= The Forever War series =

Series of science fiction novels by Joe Haldeman

The Forever War series is a series of science fiction novels by Joe Haldeman. Not all of them take place in the same future universe.

The Forever War and Forever Peace both received the Hugo and Nebula Awards for Best Novel.

==The Forever War series==
- The Forever War (1974) (Nebula Award winner, 1975; Hugo and Locus SF Awards winner, 1976)
- "A Separate War" (1999, short story; appeared first in 1999 in the anthology Far Horizons; collected in 2006 in War Stories and A Separate War and Other Stories) (The story of Marygay Potter after she parts with William Mandella in The Forever War)
- Forever Free (1999) (a direct sequel to the first novel)

==The Forever Peace series==
- Forever Peace (1997) (while thematically linked to the previous novel, Forever Peace is not set in the same universe: it is an entirely separate work, although published in a combined volume titled Peace and War with The Forever War and Forever Free)
- "Forever Bound" (2010, short story; appears in the anthology Warriors) (a prequel to Forever Peace, it tells the story of Julian Class being drafted and trained as a soldierboy while falling in love with Carolyn)

== Publication ==
Sections of The Forever War were originally published in Analog Magazine as four novellas: "Hero", "We Are Very Happy Here", "This Best of All Possible Worlds", and "End Game". "You Can Never Go Back" was published in Amazing Stories and eventually became part of the paperback version of the novel.

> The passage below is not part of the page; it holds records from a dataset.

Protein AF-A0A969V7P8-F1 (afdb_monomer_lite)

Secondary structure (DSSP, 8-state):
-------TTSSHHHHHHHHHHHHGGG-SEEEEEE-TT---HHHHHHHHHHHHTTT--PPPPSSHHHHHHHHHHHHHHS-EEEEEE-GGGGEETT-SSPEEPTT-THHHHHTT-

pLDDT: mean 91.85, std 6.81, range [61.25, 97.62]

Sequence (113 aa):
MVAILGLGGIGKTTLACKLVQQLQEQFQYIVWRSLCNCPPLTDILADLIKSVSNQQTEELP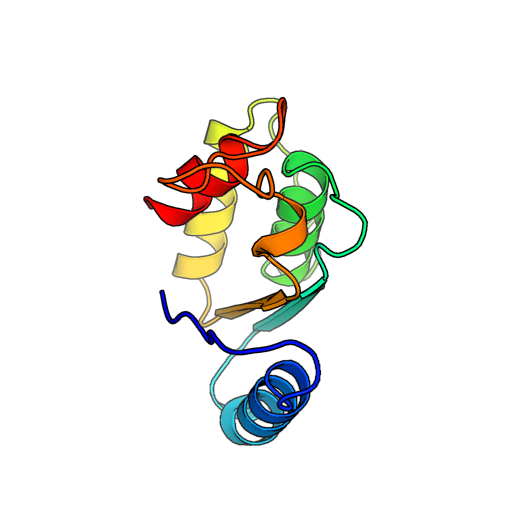DNVDERIERFIQCLQNSRSLVILDNFESVLQSGTIPEQYLRGYQGYGELLKE

Radius of gyration: 14.67 Å; chains: 1; bounding box: 37×36×30 Å

Foldseek 3Di:
DDDDDDDPPPCSVVVVVVVCVVCVVVWPFEEEDECQVVDQVVVVLVVLLCRLVVNPDDDQDPDLVSSLVSSVVSCVVTVYHYHYHPPCNQWDPPDVVIHGDVNSCSVVVSVVD

Structure (mmCIF, N/CA/C/O backbone):
data_AF-A0A969V7P8-F1
#
_entry.id   AF-A0A969V7P8-F1
#
loop_
_atom_site.group_PDB
_atom_site.id
_atom_site.type_symbol
_atom_site.label_atom_id
_atom_site.label_alt_id
_atom_site.label_comp_id
_atom_site.label_asym_id
_atom_site.label_entity_id
_atom_site.label_seq_id
_atom_site.pdbx_PDB_ins_code
_atom_site.Cartn_x
_atom_site.Cartn_y
_atom_site.Cartn_z
_atom_site.occupancy
_atom_site.B_iso_or_equiv
_atom_site.auth_seq_id
_atom_site.auth_comp_id
_atom_site.auth_asym_id
_atom_site.auth_atom_id
_atom_site.pdbx_PDB_model_num
ATOM 1 N N . MET A 1 1 ? 9.176 -0.281 8.698 1.00 86.75 1 MET A N 1
ATOM 2 C CA . MET A 1 1 ? 8.878 -0.999 7.436 1.00 86.75 1 MET A CA 1
ATOM 3 C C . MET A 1 1 ? 9.448 -2.416 7.486 1.00 86.75 1 MET A C 1
ATOM 5 O O . MET A 1 1 ? 10.479 -2.616 8.115 1.00 86.75 1 MET A O 1
ATOM 9 N N . VAL A 1 2 ? 8.803 -3.381 6.824 1.00 93.56 2 VAL A N 1
ATOM 10 C CA . VAL A 1 2 ? 9.358 -4.720 6.557 1.00 93.56 2 VAL A CA 1
ATOM 11 C C . VAL A 1 2 ? 9.284 -4.961 5.052 1.00 93.56 2 VAL A C 1
ATOM 13 O O . VAL A 1 2 ? 8.233 -4.737 4.461 1.00 93.56 2 VAL A O 1
ATOM 16 N N . ALA A 1 3 ? 10.381 -5.408 4.441 1.00 94.12 3 ALA A N 1
ATOM 17 C CA . ALA A 1 3 ? 10.433 -5.745 3.020 1.00 94.12 3 ALA A CA 1
ATOM 18 C C . ALA A 1 3 ? 10.529 -7.265 2.833 1.00 94.12 3 ALA A C 1
ATOM 20 O O . ALA A 1 3 ? 11.320 -7.927 3.506 1.00 94.12 3 ALA A O 1
ATOM 21 N N . ILE A 1 4 ? 9.741 -7.814 1.904 1.00 95.44 4 ILE A N 1
ATOM 22 C CA . ILE A 1 4 ? 9.812 -9.223 1.498 1.00 95.44 4 ILE A CA 1
ATOM 23 C C . ILE A 1 4 ? 10.457 -9.273 0.113 1.00 95.44 4 ILE A C 1
ATOM 25 O O . ILE A 1 4 ? 9.830 -8.920 -0.883 1.00 95.44 4 ILE A O 1
ATOM 29 N N . LEU A 1 5 ? 11.716 -9.710 0.052 1.00 93.12 5 LEU A N 1
ATOM 30 C CA . LEU A 1 5 ? 12.517 -9.757 -1.174 1.00 93.12 5 LEU A CA 1
ATOM 31 C C . LEU A 1 5 ? 12.751 -11.202 -1.620 1.00 93.12 5 LEU A C 1
ATOM 33 O O . LEU A 1 5 ? 12.791 -12.125 -0.808 1.00 93.12 5 LEU A O 1
ATOM 37 N N . GLY A 1 6 ? 12.909 -11.407 -2.924 1.00 92.62 6 GLY A N 1
ATOM 38 C CA . GLY A 1 6 ? 13.169 -12.726 -3.494 1.00 92.62 6 GLY A CA 1
ATOM 39 C C . GLY A 1 6 ? 12.793 -12.803 -4.966 1.00 92.62 6 GLY A C 1
ATOM 40 O O . GLY A 1 6 ? 12.117 -11.919 -5.494 1.00 92.62 6 GLY A O 1
ATOM 41 N N . LEU A 1 7 ? 13.203 -13.884 -5.622 1.00 92.94 7 LEU A N 1
ATOM 42 C CA . LEU A 1 7 ? 12.967 -14.097 -7.050 1.00 92.94 7 LEU A CA 1
ATOM 43 C C . LEU A 1 7 ? 11.469 -14.123 -7.409 1.00 92.94 7 LEU A C 1
ATOM 45 O O . LEU A 1 7 ? 10.590 -14.331 -6.562 1.00 92.94 7 LEU A O 1
ATOM 49 N N . GLY A 1 8 ? 11.172 -13.893 -8.688 1.00 90.88 8 GLY A N 1
ATOM 50 C CA . GLY A 1 8 ? 9.820 -14.034 -9.229 1.00 90.88 8 GLY A CA 1
ATOM 51 C C . GLY A 1 8 ? 9.263 -15.437 -8.971 1.00 90.88 8 GLY A C 1
ATOM 52 O O . GLY A 1 8 ? 9.988 -16.424 -9.053 1.00 90.88 8 GLY A O 1
ATOM 53 N N . GLY A 1 9 ? 7.983 -15.530 -8.605 1.00 92.69 9 GLY A N 1
ATOM 54 C CA . GLY A 1 9 ? 7.305 -16.815 -8.393 1.00 92.69 9 GLY A CA 1
ATOM 55 C C . GLY A 1 9 ? 7.664 -17.572 -7.107 1.00 92.69 9 GLY A C 1
ATOM 56 O O . GLY A 1 9 ? 7.053 -18.600 -6.842 1.00 92.69 9 GLY A O 1
ATOM 57 N N . ILE A 1 10 ? 8.570 -17.068 -6.256 1.00 96.62 10 ILE A N 1
ATOM 58 C CA . ILE A 1 10 ? 8.985 -17.763 -5.016 1.00 96.62 10 ILE A CA 1
ATOM 59 C C . ILE A 1 10 ? 7.896 -17.808 -3.920 1.00 96.62 10 ILE A C 1
ATOM 61 O O . ILE A 1 10 ? 8.091 -18.413 -2.871 1.00 96.62 10 ILE A O 1
ATOM 65 N N . GLY A 1 11 ? 6.745 -17.161 -4.141 1.00 96.75 11 GLY A N 1
ATOM 66 C CA . GLY A 1 11 ? 5.610 -17.179 -3.210 1.00 96.75 11 GLY A CA 1
ATOM 67 C C . GLY A 1 11 ? 5.566 -16.031 -2.194 1.00 96.75 11 GLY A C 1
ATOM 68 O O . GLY A 1 11 ? 4.912 -16.171 -1.166 1.00 96.75 11 GLY A O 1
ATOM 69 N N . LYS A 1 12 ? 6.211 -14.886 -2.466 1.00 97.62 12 LYS A N 1
ATOM 70 C CA . LYS A 1 12 ? 6.194 -13.694 -1.583 1.00 97.62 12 LYS A CA 1
ATOM 71 C C . LYS A 1 12 ? 4.774 -13.199 -1.286 1.00 97.62 12 LYS A C 1
ATOM 73 O O . LYS A 1 12 ? 4.399 -13.066 -0.125 1.00 97.62 12 LYS A O 1
ATOM 78 N N . THR A 1 13 ? 3.970 -13.019 -2.332 1.00 96.62 13 THR A N 1
ATOM 79 C CA . THR A 1 13 ? 2.549 -12.656 -2.238 1.00 96.62 13 THR A CA 1
ATOM 80 C C . THR A 1 13 ? 1.772 -13.697 -1.430 1.00 96.62 13 THR A C 1
ATOM 82 O O . THR A 1 13 ? 1.024 -13.346 -0.526 1.00 96.62 13 THR A O 1
ATOM 85 N N . THR A 1 14 ? 2.009 -14.993 -1.668 1.00 97.44 14 THR A N 1
ATOM 86 C CA . THR A 1 14 ? 1.374 -16.083 -0.907 1.00 97.44 14 THR A CA 1
ATOM 87 C C . THR A 1 14 ? 1.720 -16.025 0.583 1.00 97.44 14 THR A C 1
ATOM 89 O O . THR A 1 14 ? 0.838 -16.197 1.425 1.00 97.44 14 THR A O 1
ATOM 92 N N . LEU A 1 15 ? 2.984 -15.749 0.921 1.00 97.25 15 LEU A N 1
ATOM 93 C CA . LEU A 1 15 ? 3.437 -15.576 2.301 1.00 97.25 15 LEU A CA 1
ATOM 94 C C . LEU A 1 15 ? 2.750 -14.376 2.964 1.00 97.25 15 LEU A C 1
ATOM 96 O O . LEU A 1 15 ? 2.216 -14.515 4.064 1.00 97.25 15 LEU A O 1
ATOM 100 N N . ALA A 1 16 ? 2.708 -13.227 2.287 1.00 97.00 16 ALA A N 1
ATOM 101 C CA . ALA A 1 16 ? 2.025 -12.034 2.781 1.00 97.00 16 ALA A CA 1
ATOM 102 C C . ALA A 1 16 ? 0.515 -12.277 2.981 1.00 97.00 16 ALA A C 1
ATOM 104 O O . ALA A 1 16 ? -0.024 -11.928 4.030 1.00 97.00 16 ALA A O 1
ATOM 105 N N . CYS A 1 17 ? -0.158 -12.970 2.055 1.00 97.12 17 CYS A N 1
ATOM 106 C CA . CYS A 1 17 ? -1.557 -13.381 2.214 1.00 97.12 17 CYS A CA 1
ATOM 107 C C . CYS A 1 17 ? -1.758 -14.253 3.459 1.00 97.12 17 CYS A C 1
ATOM 109 O O . CYS A 1 17 ? -2.694 -14.036 4.231 1.00 97.12 17 CYS A O 1
ATOM 111 N N . LYS A 1 18 ? -0.876 -15.236 3.679 1.00 97.44 18 LYS A N 1
ATOM 112 C CA . LYS A 1 18 ? -0.968 -16.116 4.849 1.00 97.44 18 LYS A CA 1
ATOM 113 C C . LYS A 1 18 ? -0.753 -15.349 6.153 1.00 97.44 18 LYS A C 1
ATOM 115 O O . LYS A 1 18 ? -1.459 -15.607 7.126 1.00 97.44 18 LYS A O 1
ATOM 120 N N . LEU A 1 19 ? 0.177 -14.397 6.154 1.00 96.06 19 LEU A N 1
ATOM 121 C CA . LEU A 1 19 ? 0.442 -13.524 7.292 1.00 96.06 19 LEU A CA 1
ATOM 122 C C . LEU A 1 19 ? -0.784 -12.666 7.629 1.00 96.06 19 LEU A C 1
ATOM 124 O O . LEU A 1 19 ? -1.190 -12.618 8.785 1.00 96.06 19 LEU A O 1
ATOM 128 N N . VAL A 1 20 ? -1.427 -12.057 6.629 1.00 96.44 20 VAL A N 1
ATOM 129 C CA . VAL A 1 20 ? -2.662 -11.277 6.828 1.00 96.44 20 VAL A CA 1
ATOM 130 C C . VAL A 1 20 ? -3.750 -12.117 7.489 1.00 96.44 20 VAL A C 1
ATOM 132 O O . VAL A 1 20 ? -4.344 -11.673 8.464 1.00 96.44 20 VAL A O 1
ATOM 135 N N . GLN A 1 21 ? -3.970 -13.353 7.029 1.00 96.12 21 GLN A N 1
ATOM 136 C CA . GLN A 1 21 ? -4.955 -14.255 7.644 1.00 96.12 21 GLN A CA 1
ATOM 137 C C . GLN A 1 21 ? -4.667 -14.529 9.129 1.00 96.12 21 GLN A C 1
ATOM 139 O O . GLN A 1 21 ? -5.594 -14.699 9.916 1.00 96.12 21 GLN A O 1
ATOM 144 N N . GLN A 1 22 ? -3.394 -14.588 9.522 1.00 96.38 22 GLN A N 1
ATOM 145 C CA . GLN A 1 22 ? -2.995 -14.822 10.913 1.00 96.38 22 GLN A CA 1
ATOM 146 C C . GLN A 1 22 ? -3.071 -13.560 11.776 1.00 96.38 22 GLN A C 1
ATOM 148 O O . GLN A 1 22 ? -3.264 -13.654 12.986 1.00 96.38 22 GLN A O 1
ATOM 153 N N . LEU A 1 23 ? -2.907 -12.386 11.168 1.00 94.88 23 LEU A N 1
ATOM 154 C CA . LEU A 1 23 ? -2.863 -11.104 11.866 1.00 94.88 23 LEU A CA 1
ATOM 155 C C . LEU A 1 23 ? -4.178 -10.320 11.791 1.00 94.88 23 LEU A C 1
ATOM 157 O O . LEU A 1 23 ? -4.250 -9.241 12.371 1.00 94.88 23 LEU A O 1
ATOM 161 N N . GLN A 1 24 ? -5.202 -10.837 11.105 1.00 93.94 24 GLN A N 1
ATOM 162 C CA . GLN A 1 24 ? -6.428 -10.095 10.792 1.00 93.94 24 GLN A CA 1
ATOM 163 C C . GLN A 1 24 ? -7.112 -9.466 12.012 1.00 93.94 24 GLN A C 1
ATOM 165 O O . GLN A 1 24 ? -7.564 -8.333 11.943 1.00 93.94 24 GLN A O 1
ATOM 170 N N . GLU A 1 25 ? -7.111 -10.156 13.152 1.00 95.69 25 GLU A N 1
ATOM 171 C CA . GLU A 1 25 ? -7.737 -9.672 14.391 1.00 95.69 25 GLU A CA 1
ATOM 172 C C . GLU A 1 25 ? -6.884 -8.636 15.145 1.00 95.69 25 GLU A C 1
ATOM 174 O O . GLU A 1 25 ? -7.355 -8.001 16.084 1.00 95.69 25 GLU A O 1
ATOM 179 N N . GLN A 1 26 ? -5.615 -8.460 14.764 1.00 96.88 26 GLN A N 1
ATOM 180 C CA . GLN A 1 26 ? -4.686 -7.555 15.446 1.00 96.88 26 GLN A CA 1
ATOM 181 C C . GLN A 1 26 ? -4.693 -6.136 14.876 1.00 96.88 26 GLN A C 1
ATOM 183 O O . GLN A 1 26 ? -4.154 -5.230 15.514 1.00 96.88 26 GLN A O 1
ATOM 188 N N . PHE A 1 27 ? -5.249 -5.944 13.682 1.00 95.69 27 PHE A N 1
ATOM 189 C CA . PHE A 1 27 ? -5.271 -4.665 12.986 1.00 95.69 27 PHE A CA 1
ATOM 190 C C . PHE A 1 27 ? -6.711 -4.227 12.759 1.00 95.69 27 PHE A C 1
ATOM 192 O O . PHE A 1 27 ? -7.556 -5.017 12.355 1.00 95.69 27 PHE A O 1
ATOM 199 N N . GLN A 1 28 ? -6.977 -2.947 12.999 1.00 95.31 28 GLN A N 1
ATOM 200 C CA . GLN A 1 28 ? -8.280 -2.350 12.731 1.00 95.31 28 GLN A CA 1
ATOM 201 C C . GLN A 1 28 ? -8.535 -2.244 11.224 1.00 95.31 28 GLN A C 1
ATOM 203 O O . GLN A 1 28 ? -9.647 -2.495 10.767 1.00 95.31 28 GLN A O 1
ATOM 208 N N . TYR A 1 29 ? -7.496 -1.904 10.460 1.00 95.44 29 TYR A N 1
ATOM 209 C CA . TYR A 1 29 ? -7.551 -1.831 9.005 1.00 95.44 29 TYR A CA 1
ATOM 210 C C . TYR A 1 29 ? -6.408 -2.630 8.396 1.00 95.44 29 TYR A C 1
ATOM 212 O O . TYR A 1 29 ? -5.262 -2.543 8.841 1.00 95.44 29 TYR A O 1
ATOM 220 N N . ILE A 1 30 ? -6.718 -3.386 7.346 1.00 96.00 30 ILE A N 1
ATOM 221 C CA . ILE A 1 30 ? -5.727 -4.077 6.524 1.00 96.00 30 ILE A CA 1
ATOM 222 C C . ILE A 1 30 ? -5.991 -3.694 5.080 1.00 96.00 30 ILE A C 1
ATOM 224 O O . ILE A 1 30 ? -7.060 -3.980 4.541 1.00 96.00 30 ILE A O 1
ATOM 228 N N . VAL A 1 31 ? -5.018 -3.033 4.461 1.00 95.50 31 VAL A N 1
ATOM 229 C CA . VAL A 1 31 ? -5.154 -2.490 3.113 1.00 95.50 31 VAL A CA 1
ATOM 230 C C . VAL A 1 31 ? -4.059 -3.068 2.235 1.00 95.50 31 VAL A C 1
ATOM 232 O O . VAL A 1 31 ? -2.873 -2.901 2.506 1.00 95.50 31 VAL A O 1
ATOM 235 N N . TRP A 1 32 ? -4.467 -3.753 1.171 1.00 97.06 32 TRP A N 1
ATOM 236 C CA . TRP A 1 32 ? -3.562 -4.330 0.183 1.00 97.06 32 TRP A CA 1
ATOM 237 C C . TRP A 1 32 ? -3.681 -3.574 -1.131 1.00 97.06 32 TRP A C 1
ATOM 239 O O . TRP A 1 32 ? -4.781 -3.478 -1.683 1.00 97.06 32 TRP A O 1
ATOM 249 N N . ARG A 1 33 ? -2.564 -3.075 -1.663 1.00 97.12 33 ARG A N 1
ATOM 250 C CA . ARG A 1 33 ? -2.488 -2.465 -2.993 1.00 97.12 33 ARG A CA 1
ATOM 251 C C . ARG A 1 33 ? -1.364 -3.077 -3.805 1.00 97.12 33 ARG A C 1
ATOM 253 O O . ARG A 1 33 ? -0.267 -3.277 -3.304 1.00 97.12 33 ARG A O 1
ATOM 260 N N . SER A 1 34 ? -1.665 -3.394 -5.060 1.00 96.06 34 SER A N 1
ATOM 261 C CA . SER A 1 34 ? -0.662 -3.842 -6.021 1.00 96.06 34 SER A CA 1
ATOM 262 C C . SER A 1 34 ? -0.170 -2.649 -6.826 1.00 96.06 34 SER A C 1
ATOM 264 O O . SER A 1 34 ? -0.974 -1.854 -7.311 1.00 96.06 34 SER A O 1
ATOM 266 N N . LEU A 1 35 ? 1.144 -2.553 -6.993 1.00 96.75 35 LEU A N 1
ATOM 267 C CA . LEU A 1 35 ? 1.802 -1.530 -7.798 1.00 96.75 35 LEU A CA 1
ATOM 268 C C . LEU A 1 35 ? 2.138 -2.027 -9.212 1.00 96.75 35 LEU A C 1
ATOM 270 O O . LEU A 1 35 ? 2.817 -1.326 -9.953 1.00 96.75 35 LEU A O 1
ATOM 274 N N . CYS A 1 36 ? 1.636 -3.202 -9.616 1.00 93.75 36 CYS A N 1
ATOM 275 C CA . CYS A 1 36 ? 1.982 -3.867 -10.880 1.00 93.75 36 CYS A CA 1
ATOM 276 C C . CYS A 1 36 ? 1.793 -3.006 -12.139 1.00 93.75 36 CYS A C 1
ATOM 278 O O . CYS A 1 36 ? 2.536 -3.159 -13.103 1.00 93.75 36 CYS A O 1
ATOM 280 N N . ASN A 1 37 ? 0.820 -2.093 -12.122 1.00 93.44 37 ASN A N 1
ATOM 281 C CA . ASN A 1 37 ? 0.514 -1.197 -13.238 1.00 93.44 37 ASN A CA 1
ATOM 282 C C . ASN A 1 37 ? 1.142 0.191 -13.080 1.00 93.44 37 ASN A C 1
ATOM 284 O O . ASN A 1 37 ? 0.743 1.115 -13.780 1.00 93.44 37 ASN A O 1
ATOM 288 N N . CYS A 1 38 ? 2.091 0.340 -12.153 1.00 93.69 38 CYS A N 1
ATOM 2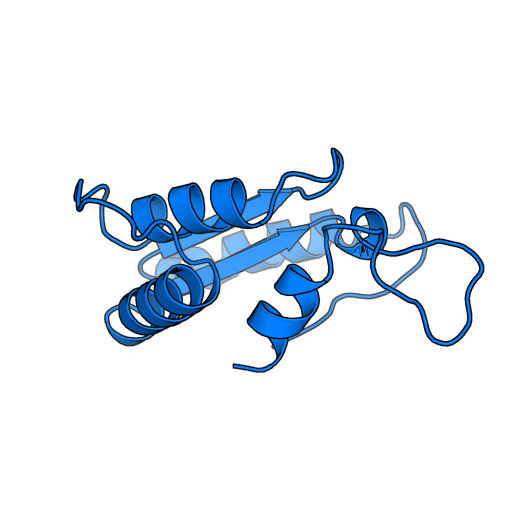89 C CA . CYS A 1 38 ? 2.745 1.604 -11.843 1.00 93.69 38 CYS A CA 1
ATOM 290 C C . CYS A 1 38 ? 1.715 2.724 -11.574 1.00 93.69 38 CYS A C 1
ATOM 292 O O . CYS A 1 38 ? 1.653 3.705 -12.308 1.00 93.69 38 CYS A O 1
ATOM 294 N N . PRO A 1 39 ? 0.823 2.572 -10.578 1.00 96.38 39 PRO A N 1
ATOM 295 C CA . PRO A 1 39 ? -0.164 3.605 -10.292 1.00 96.38 39 PRO A CA 1
ATOM 296 C C . PRO A 1 39 ? 0.524 4.884 -9.778 1.00 96.38 39 PRO A C 1
ATOM 298 O O . PRO A 1 39 ? 1.505 4.785 -9.030 1.00 96.38 39 PRO A O 1
ATOM 301 N N . PRO A 1 40 ? 0.023 6.086 -10.111 1.00 95.19 40 PRO A N 1
ATOM 302 C CA . PRO A 1 40 ? 0.500 7.324 -9.507 1.00 95.19 40 PRO A CA 1
ATOM 303 C C . PRO A 1 40 ? 0.381 7.274 -7.982 1.00 95.19 40 PRO A C 1
ATOM 305 O O . PRO A 1 40 ? -0.604 6.770 -7.437 1.00 95.19 40 PRO A O 1
ATOM 308 N N . LEU A 1 41 ? 1.367 7.832 -7.275 1.00 96.00 41 LEU A N 1
ATOM 309 C CA . LEU A 1 41 ? 1.345 7.847 -5.811 1.00 96.00 41 LEU A CA 1
ATOM 310 C C . LEU A 1 41 ? 0.108 8.567 -5.261 1.00 96.00 41 LEU A C 1
ATOM 312 O O . LEU A 1 41 ? -0.460 8.138 -4.263 1.00 96.00 41 LEU A O 1
ATOM 316 N N . THR A 1 42 ? -0.332 9.638 -5.921 1.00 94.75 42 THR A N 1
ATOM 317 C CA . THR A 1 42 ? -1.524 10.406 -5.538 1.00 94.75 42 THR A CA 1
ATOM 318 C C . THR A 1 42 ? -2.778 9.545 -5.455 1.00 94.75 42 THR A C 1
ATOM 320 O O . THR A 1 42 ? -3.596 9.763 -4.559 1.00 94.75 42 THR A O 1
ATOM 323 N N . ASP A 1 43 ? -2.909 8.573 -6.358 1.00 94.31 43 ASP A N 1
ATOM 324 C CA . ASP A 1 43 ? -4.064 7.682 -6.449 1.00 94.31 43 ASP A CA 1
ATOM 325 C C . ASP A 1 43 ? -3.984 6.609 -5.361 1.00 94.31 43 ASP A C 1
ATOM 327 O O . ASP A 1 43 ? -4.974 6.334 -4.681 1.00 94.31 43 ASP A O 1
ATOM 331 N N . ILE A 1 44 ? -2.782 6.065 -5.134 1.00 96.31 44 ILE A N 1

== Graphic Novel adaptations ==
- In 1988, The Forever War was adapted with art by comic artist Marvano into a three-part graphic novel also titled The Forever War. It was originally published in Dutch in Belgium and The Netherlands in 1988, then released in an American edition in 1991. Translations have appeared in French, Spanish, Portuguese, German, Italian, Swedish, Polish and Romanian. It was reprinted with bonus content in 2017.
- A graphic novel adaptation of Forever Free was made as A New Beginning, and then reprinted in 2018 as The Forever War: Forever Free.

== Short stories ==
- "A Separate War", a 1999 Haldeman short story which follows the adventures of Marygay Potter after she and Mandella are separated in the last years of the Forever War, appeared in Far Horizons (edited by Robert Silverberg) and in Haldeman's short-story collection A Separate War and Other Stories (2006).
- "Forever Bound", a 2010 short story which appears in the anthology Warriors. It is a prequel to Forever Peace, and it tells the story of Julian Class being drafted and trained as a soldierboy while falling in love with Carolyn.